Wednesday 13 March 2019


Of Blessed Memory

            After a photograph of Holocaust survivor Flora Singer

by Marianne Szlyk


The sun bleaches the slats
of a black and white fence.
Small statues bask

in sunlight, not too warm
on this October day
just before leaves turn.

You stand in the space
cleared from matchstick woods,
a place far from home,

the woods you looked out to
from the Catholic orphanage,
the woods you wandered

while in hiding. Surrounded
by the frog musicians
of Grimm’s fairy tales,

your back to the ash leaves
about to turn 
the color of old bruises,

you have no more stories to tell.
You look out to the camera.
Now you are home.


* * * * *

Here is a biographical sketch of Flora Singer: https://www.ushmm.org/remember/holocaust-survivors/volunteers/flora-singer. 

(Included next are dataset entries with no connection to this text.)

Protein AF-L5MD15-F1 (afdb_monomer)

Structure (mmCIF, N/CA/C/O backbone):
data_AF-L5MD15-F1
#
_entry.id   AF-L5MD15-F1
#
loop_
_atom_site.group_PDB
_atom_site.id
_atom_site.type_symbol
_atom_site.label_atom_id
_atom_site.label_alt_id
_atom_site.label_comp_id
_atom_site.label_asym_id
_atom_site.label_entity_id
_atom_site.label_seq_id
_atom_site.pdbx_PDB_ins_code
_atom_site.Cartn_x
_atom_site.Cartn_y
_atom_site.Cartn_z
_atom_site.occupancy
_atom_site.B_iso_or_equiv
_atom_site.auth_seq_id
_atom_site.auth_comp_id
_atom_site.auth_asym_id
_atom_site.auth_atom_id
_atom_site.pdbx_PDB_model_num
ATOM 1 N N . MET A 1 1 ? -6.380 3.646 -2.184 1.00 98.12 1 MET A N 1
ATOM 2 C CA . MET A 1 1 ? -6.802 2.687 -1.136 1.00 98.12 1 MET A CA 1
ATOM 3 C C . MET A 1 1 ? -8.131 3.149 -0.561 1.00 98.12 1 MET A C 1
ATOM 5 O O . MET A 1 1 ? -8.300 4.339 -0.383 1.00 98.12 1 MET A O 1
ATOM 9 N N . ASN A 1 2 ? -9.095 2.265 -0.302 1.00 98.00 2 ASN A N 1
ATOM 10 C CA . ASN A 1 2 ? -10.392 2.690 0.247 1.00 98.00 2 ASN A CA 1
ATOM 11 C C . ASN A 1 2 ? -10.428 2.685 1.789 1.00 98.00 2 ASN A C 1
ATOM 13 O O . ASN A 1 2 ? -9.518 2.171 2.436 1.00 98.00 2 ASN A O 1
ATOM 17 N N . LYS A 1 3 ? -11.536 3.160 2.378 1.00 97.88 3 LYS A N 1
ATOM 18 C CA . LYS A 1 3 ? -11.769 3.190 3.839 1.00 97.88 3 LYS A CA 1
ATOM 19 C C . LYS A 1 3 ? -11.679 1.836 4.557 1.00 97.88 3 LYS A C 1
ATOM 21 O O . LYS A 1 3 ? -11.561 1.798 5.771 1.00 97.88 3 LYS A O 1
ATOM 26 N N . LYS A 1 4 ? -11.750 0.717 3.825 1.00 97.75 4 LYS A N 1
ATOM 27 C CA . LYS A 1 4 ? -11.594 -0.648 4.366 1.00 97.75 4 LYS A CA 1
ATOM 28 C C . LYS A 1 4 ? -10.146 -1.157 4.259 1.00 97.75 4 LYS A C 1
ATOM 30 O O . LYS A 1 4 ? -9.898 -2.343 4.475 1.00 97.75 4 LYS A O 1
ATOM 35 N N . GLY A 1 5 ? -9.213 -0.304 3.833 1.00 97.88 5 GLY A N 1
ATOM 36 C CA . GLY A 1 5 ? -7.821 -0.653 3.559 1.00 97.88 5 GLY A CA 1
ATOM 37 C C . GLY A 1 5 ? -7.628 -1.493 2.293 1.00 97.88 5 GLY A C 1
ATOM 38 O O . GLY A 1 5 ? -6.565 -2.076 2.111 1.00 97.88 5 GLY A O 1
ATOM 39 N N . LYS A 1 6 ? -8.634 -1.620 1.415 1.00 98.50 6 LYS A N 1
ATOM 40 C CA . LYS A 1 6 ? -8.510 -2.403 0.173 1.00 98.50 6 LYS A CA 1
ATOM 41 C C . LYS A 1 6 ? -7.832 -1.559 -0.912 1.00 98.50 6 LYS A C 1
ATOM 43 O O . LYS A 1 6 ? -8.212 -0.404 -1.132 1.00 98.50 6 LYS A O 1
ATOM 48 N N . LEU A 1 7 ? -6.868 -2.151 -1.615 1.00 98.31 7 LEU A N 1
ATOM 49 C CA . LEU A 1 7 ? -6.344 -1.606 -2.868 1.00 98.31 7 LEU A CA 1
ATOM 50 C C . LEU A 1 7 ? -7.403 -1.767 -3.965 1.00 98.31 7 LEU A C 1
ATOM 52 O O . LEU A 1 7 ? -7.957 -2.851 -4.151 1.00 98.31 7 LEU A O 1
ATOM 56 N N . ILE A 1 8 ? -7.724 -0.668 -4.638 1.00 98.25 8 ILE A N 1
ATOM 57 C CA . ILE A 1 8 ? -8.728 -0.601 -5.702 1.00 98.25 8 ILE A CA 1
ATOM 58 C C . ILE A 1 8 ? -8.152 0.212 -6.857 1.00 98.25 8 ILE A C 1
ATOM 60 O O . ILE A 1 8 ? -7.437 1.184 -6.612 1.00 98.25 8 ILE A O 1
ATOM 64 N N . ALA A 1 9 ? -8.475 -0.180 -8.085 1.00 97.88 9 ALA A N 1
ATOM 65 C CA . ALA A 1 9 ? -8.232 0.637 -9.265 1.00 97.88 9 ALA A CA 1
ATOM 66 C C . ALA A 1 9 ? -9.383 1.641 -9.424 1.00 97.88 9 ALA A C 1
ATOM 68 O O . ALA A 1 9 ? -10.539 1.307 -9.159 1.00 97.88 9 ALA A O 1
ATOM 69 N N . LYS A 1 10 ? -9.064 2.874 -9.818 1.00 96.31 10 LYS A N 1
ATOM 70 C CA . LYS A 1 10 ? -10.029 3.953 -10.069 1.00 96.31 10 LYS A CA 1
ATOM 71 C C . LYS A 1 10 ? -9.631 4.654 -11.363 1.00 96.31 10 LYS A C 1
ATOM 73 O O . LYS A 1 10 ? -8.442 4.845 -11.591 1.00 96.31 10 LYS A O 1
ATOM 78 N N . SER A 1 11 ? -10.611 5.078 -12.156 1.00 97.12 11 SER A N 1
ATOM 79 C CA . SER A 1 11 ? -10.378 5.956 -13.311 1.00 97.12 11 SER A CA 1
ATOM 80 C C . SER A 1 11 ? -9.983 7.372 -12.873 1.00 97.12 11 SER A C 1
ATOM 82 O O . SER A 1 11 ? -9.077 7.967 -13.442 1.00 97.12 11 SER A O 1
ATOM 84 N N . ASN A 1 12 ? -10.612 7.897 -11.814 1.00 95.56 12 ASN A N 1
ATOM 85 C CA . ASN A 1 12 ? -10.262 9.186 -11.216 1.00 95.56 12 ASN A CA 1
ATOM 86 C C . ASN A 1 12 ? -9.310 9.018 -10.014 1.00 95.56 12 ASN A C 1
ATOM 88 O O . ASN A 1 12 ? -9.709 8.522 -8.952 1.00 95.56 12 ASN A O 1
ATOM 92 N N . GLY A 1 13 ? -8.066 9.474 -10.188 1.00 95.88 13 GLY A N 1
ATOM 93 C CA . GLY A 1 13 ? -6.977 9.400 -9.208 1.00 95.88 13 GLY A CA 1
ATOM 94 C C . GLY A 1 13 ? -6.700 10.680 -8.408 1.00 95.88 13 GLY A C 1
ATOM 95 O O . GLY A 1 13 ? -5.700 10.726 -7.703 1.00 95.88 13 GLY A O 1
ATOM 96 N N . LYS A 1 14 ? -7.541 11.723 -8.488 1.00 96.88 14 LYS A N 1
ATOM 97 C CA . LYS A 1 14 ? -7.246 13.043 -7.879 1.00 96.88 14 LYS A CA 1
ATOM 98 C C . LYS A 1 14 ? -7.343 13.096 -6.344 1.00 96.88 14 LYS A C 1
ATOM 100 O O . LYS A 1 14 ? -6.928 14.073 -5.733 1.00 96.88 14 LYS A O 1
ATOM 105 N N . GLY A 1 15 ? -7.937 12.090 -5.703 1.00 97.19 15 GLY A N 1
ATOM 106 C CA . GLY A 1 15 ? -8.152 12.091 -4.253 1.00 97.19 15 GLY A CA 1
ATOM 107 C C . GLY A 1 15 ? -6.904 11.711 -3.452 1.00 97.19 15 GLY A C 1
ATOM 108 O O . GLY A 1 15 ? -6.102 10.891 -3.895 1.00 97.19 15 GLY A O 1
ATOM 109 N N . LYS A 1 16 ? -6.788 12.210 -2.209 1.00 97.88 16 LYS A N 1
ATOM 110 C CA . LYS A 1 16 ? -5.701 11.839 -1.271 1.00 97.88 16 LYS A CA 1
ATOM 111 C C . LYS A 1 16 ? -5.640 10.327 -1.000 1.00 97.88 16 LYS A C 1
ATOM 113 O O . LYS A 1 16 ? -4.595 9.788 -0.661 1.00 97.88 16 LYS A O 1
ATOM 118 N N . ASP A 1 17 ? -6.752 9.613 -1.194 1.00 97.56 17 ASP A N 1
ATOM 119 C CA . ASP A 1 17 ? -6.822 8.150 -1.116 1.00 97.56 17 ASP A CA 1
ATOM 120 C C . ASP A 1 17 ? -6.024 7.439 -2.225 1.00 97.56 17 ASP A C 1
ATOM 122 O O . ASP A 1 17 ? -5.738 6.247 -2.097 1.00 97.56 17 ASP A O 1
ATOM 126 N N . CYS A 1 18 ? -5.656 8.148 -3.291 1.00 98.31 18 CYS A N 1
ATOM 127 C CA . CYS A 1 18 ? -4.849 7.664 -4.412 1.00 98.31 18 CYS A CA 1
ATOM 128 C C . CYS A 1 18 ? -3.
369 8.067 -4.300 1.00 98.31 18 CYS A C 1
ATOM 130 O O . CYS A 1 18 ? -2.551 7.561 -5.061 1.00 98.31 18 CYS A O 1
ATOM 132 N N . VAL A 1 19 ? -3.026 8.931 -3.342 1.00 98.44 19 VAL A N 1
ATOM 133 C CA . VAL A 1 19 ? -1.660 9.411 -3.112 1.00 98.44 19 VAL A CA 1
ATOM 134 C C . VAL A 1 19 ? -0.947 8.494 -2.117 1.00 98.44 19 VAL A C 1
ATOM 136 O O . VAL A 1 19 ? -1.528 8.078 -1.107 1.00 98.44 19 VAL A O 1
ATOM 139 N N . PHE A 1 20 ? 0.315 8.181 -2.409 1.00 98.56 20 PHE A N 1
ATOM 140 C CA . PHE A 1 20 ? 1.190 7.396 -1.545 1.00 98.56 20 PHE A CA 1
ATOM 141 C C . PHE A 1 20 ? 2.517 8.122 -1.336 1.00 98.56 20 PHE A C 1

Marianne Szlyk is a professor of English and Reading at Montgomery College. She also edits The Song Is... a blog-zine for poetry and prose inspired by music (especially jazz). Her full-length book, On the Other Side of the Window, is now available from Pski's Porch. Her second chapbook, I Dream of Empathy, is available on Amazon. Her poems have appeared in of/with, bird's thumb, Loch Raven Review, Cactifur, Mad Swirl, Setu, Solidago, Red Bird Chapbook's Weekly Read, Mermaid Mirror, and Resurrection of a Sunflower, an anthology of work responding to Vincent Van Gogh's art. She invites you to stop by her blog-zine and perhaps even submit some poems: http://thesongis.blogspot.com


1 comment:

  1. The irony of tranquility amplifies by its contrast the unthinkable horror she escaped.